I was researching my sermon for this week, titled “Which Sexual Revolution?”, when I stumbled across The Emergency Contraception Web Site:
There are nearly two-dozen brands of pills that can be used for emergency contraception in the United States today. Plan B, which contains just the hormone progestin, is the only product specifically approved and marketed here as an emergency contraceptive pill. You can also use a different dose of a number of brands of regular birth control pills [emphasis mine]. While these are not sold specifically as emergency contraceptive pills, they have been proven safe and effective for preventing pregnancy in the few days after sex.
The site goes on to give a table showing brands of birth control pills, timetable, and recommended doses, in order to provide effective emergency contraception.
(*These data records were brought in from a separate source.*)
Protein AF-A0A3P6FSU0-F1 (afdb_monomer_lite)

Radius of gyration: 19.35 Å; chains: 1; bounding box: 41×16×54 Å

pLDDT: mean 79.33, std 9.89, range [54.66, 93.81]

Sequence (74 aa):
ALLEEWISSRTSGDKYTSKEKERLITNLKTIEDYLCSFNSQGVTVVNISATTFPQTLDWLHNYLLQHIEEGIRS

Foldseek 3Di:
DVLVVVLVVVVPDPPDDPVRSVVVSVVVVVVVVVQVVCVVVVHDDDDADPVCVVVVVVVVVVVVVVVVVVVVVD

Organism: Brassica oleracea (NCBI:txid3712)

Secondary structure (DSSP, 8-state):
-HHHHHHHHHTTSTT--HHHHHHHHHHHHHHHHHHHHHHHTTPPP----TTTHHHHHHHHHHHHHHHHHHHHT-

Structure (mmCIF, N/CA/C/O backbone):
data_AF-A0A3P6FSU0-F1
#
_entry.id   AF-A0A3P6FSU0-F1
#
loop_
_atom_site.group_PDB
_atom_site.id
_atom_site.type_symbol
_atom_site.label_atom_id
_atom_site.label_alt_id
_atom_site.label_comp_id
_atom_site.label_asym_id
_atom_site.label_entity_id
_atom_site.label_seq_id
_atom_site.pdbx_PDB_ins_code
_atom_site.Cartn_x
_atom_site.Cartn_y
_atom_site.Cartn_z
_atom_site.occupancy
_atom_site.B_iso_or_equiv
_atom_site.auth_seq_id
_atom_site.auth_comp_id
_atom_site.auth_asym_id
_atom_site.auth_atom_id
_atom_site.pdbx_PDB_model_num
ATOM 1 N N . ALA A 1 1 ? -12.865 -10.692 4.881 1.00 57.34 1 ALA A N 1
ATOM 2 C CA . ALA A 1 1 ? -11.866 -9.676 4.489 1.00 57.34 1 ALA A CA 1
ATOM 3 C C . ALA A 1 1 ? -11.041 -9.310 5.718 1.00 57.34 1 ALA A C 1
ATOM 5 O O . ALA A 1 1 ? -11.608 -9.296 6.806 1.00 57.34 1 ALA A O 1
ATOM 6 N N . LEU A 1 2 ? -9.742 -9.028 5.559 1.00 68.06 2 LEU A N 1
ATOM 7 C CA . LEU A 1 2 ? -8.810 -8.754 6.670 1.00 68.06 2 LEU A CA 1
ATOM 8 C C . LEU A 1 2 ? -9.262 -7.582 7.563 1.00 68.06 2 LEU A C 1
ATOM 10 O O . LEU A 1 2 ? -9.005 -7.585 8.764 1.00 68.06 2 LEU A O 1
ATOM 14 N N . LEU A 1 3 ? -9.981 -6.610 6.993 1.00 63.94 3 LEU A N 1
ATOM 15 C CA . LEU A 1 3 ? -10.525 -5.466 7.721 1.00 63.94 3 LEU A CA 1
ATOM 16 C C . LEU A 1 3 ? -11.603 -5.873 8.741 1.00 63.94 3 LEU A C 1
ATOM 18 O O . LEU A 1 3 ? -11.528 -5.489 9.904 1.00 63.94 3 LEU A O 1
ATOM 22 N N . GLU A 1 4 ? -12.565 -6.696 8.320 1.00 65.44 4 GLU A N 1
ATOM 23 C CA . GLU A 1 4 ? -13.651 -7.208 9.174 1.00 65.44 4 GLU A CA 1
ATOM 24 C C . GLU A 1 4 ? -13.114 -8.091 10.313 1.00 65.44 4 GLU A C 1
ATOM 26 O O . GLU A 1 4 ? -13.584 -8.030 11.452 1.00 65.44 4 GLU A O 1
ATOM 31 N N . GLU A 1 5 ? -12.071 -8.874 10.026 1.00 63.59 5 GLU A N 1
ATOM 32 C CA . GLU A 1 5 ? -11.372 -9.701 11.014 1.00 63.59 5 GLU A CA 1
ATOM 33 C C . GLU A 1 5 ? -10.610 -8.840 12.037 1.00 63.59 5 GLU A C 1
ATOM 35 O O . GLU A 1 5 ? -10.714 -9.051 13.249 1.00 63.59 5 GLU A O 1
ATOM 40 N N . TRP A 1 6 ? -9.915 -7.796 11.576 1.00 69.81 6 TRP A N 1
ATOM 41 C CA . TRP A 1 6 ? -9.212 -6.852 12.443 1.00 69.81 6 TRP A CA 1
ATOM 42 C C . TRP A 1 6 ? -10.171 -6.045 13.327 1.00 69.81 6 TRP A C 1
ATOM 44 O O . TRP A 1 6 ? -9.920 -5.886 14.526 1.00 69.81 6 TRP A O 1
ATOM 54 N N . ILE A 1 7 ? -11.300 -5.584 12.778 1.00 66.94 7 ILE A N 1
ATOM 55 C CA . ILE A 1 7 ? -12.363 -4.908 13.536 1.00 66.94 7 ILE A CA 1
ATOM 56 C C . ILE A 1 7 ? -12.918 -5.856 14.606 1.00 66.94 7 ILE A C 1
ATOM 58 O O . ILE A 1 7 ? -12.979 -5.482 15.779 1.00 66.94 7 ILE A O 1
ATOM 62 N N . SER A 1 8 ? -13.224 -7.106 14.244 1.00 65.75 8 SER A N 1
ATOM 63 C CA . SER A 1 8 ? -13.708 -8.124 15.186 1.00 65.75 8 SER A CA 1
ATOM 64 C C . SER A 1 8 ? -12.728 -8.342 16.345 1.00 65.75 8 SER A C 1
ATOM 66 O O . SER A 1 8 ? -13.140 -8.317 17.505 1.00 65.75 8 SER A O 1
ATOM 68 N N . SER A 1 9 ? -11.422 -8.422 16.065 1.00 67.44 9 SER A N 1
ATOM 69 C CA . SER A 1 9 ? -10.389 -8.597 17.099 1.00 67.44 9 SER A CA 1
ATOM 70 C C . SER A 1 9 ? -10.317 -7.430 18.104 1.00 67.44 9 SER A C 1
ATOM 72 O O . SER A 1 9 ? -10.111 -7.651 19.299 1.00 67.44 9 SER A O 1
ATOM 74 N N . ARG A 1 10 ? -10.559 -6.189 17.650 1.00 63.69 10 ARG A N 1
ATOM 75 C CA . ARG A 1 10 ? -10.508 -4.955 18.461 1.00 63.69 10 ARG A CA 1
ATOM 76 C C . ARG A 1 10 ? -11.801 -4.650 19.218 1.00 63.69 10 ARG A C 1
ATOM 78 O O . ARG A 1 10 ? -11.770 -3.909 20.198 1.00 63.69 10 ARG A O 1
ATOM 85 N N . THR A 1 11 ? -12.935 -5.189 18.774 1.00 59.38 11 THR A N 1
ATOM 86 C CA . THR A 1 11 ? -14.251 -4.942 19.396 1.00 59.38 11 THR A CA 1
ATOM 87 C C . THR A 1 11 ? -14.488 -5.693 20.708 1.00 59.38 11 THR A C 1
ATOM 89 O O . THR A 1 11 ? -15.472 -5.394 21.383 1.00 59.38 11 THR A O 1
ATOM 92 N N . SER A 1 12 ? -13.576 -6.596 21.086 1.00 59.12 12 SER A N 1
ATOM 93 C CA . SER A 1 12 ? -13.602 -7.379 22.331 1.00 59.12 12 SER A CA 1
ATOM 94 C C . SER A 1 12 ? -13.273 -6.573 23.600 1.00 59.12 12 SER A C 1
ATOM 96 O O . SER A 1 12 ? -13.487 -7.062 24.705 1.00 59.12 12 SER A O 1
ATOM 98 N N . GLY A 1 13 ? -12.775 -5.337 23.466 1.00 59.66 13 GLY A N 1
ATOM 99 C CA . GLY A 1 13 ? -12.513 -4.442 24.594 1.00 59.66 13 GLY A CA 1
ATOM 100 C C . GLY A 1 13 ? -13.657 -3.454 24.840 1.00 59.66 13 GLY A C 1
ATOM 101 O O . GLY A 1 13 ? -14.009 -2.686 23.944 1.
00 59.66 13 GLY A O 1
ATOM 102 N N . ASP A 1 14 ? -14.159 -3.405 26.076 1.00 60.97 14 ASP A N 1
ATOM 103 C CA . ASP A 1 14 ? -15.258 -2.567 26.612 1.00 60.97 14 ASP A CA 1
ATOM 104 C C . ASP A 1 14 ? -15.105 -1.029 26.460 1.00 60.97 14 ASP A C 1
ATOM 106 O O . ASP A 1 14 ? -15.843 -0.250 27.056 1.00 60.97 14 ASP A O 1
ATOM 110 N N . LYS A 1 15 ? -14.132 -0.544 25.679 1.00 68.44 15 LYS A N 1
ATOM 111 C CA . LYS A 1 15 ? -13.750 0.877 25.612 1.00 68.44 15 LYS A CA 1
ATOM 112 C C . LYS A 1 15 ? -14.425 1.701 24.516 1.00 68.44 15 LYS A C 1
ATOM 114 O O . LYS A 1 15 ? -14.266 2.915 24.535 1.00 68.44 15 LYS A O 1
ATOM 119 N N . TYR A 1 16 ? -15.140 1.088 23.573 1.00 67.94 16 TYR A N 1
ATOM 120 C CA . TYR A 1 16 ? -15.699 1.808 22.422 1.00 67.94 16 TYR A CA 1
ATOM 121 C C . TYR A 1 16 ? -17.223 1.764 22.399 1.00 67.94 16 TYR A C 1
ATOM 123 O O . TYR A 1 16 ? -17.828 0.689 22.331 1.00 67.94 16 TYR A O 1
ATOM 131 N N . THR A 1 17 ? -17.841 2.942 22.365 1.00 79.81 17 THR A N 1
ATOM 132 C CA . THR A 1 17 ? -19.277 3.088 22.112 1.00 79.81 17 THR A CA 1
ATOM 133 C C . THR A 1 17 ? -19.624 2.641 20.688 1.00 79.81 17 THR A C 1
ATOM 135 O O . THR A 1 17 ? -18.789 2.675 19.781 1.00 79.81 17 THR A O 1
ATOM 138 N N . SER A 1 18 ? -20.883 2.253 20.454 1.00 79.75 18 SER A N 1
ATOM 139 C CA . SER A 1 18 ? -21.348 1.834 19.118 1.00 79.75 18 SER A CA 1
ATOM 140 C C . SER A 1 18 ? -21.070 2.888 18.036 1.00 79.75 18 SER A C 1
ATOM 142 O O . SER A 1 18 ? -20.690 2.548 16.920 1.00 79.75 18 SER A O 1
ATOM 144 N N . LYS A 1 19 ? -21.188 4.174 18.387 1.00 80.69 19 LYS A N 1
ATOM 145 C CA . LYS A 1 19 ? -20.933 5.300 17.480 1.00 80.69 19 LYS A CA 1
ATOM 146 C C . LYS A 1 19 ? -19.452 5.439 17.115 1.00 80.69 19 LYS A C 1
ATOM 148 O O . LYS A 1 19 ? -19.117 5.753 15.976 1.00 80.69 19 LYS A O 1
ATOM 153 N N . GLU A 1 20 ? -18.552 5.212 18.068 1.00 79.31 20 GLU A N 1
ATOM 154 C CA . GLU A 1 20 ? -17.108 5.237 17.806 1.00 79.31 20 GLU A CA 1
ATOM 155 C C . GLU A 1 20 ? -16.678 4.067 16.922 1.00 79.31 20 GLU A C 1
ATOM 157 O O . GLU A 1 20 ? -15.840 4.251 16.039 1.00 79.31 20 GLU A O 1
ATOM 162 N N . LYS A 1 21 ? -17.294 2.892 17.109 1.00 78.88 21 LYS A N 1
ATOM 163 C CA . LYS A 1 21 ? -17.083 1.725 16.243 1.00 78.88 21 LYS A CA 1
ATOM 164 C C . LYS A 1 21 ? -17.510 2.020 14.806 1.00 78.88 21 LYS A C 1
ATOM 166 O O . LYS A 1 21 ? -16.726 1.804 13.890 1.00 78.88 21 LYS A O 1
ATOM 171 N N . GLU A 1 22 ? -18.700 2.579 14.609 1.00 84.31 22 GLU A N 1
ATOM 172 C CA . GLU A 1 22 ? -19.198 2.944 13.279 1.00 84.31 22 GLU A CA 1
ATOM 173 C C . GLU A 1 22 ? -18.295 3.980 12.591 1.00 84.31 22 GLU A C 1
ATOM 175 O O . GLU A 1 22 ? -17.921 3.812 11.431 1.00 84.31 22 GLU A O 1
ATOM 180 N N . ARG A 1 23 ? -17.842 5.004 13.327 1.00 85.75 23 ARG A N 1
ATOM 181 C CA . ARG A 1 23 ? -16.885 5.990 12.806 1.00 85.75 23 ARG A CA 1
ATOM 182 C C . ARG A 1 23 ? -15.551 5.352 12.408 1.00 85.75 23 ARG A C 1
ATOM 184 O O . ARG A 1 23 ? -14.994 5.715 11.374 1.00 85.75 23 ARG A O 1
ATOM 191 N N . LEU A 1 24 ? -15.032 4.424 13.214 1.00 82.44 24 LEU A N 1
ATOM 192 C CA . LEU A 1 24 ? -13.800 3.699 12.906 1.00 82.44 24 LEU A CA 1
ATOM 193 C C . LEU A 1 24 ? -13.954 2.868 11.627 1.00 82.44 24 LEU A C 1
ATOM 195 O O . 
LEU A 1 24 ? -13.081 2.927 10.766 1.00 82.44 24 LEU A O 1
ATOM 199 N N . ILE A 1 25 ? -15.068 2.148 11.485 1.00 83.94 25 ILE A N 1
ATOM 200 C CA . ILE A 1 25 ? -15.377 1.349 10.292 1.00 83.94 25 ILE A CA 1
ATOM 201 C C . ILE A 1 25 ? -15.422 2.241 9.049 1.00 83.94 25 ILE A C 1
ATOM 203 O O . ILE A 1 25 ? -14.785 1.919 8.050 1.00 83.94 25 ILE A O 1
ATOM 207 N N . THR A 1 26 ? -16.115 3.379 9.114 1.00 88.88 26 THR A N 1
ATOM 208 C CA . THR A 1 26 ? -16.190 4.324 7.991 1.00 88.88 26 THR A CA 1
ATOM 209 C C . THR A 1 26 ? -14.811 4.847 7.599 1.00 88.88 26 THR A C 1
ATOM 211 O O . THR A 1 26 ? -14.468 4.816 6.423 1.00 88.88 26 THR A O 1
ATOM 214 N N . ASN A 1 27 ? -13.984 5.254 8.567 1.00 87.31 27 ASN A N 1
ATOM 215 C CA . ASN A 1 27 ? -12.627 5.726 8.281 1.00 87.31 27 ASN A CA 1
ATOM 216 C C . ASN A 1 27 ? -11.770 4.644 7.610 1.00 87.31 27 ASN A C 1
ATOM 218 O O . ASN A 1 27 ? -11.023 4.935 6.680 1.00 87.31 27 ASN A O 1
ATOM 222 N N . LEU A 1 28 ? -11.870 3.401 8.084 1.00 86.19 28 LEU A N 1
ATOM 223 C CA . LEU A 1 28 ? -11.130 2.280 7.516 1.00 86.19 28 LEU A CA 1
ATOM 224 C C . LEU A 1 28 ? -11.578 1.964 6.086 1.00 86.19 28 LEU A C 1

Given how difficult it can be to obtain over-the-counter emergency contraception here in the United States — when pharmacists may refuse to provide emergency contraception for “moral reasons” (translation: religious reasons) — this is information that every sexually active heterosexual person should have. For that matter, this is information that should be available anywhere in the world.
What will you do if the condom breaks, and you don’t have the financial resources to welcome a new child into the world?
I wish someone had told this blogger about the birth control dosage. She went through hell and high water to get emergency contraception. And failed.
A minor quibble: not everyone who objects to “morning after” pills is necessarily objecting
out of religious reasons. An objection can be moral (this is wrong) without being tied to religion.
Yes, probably most *are* tied to religion (tied by religion too), but not all.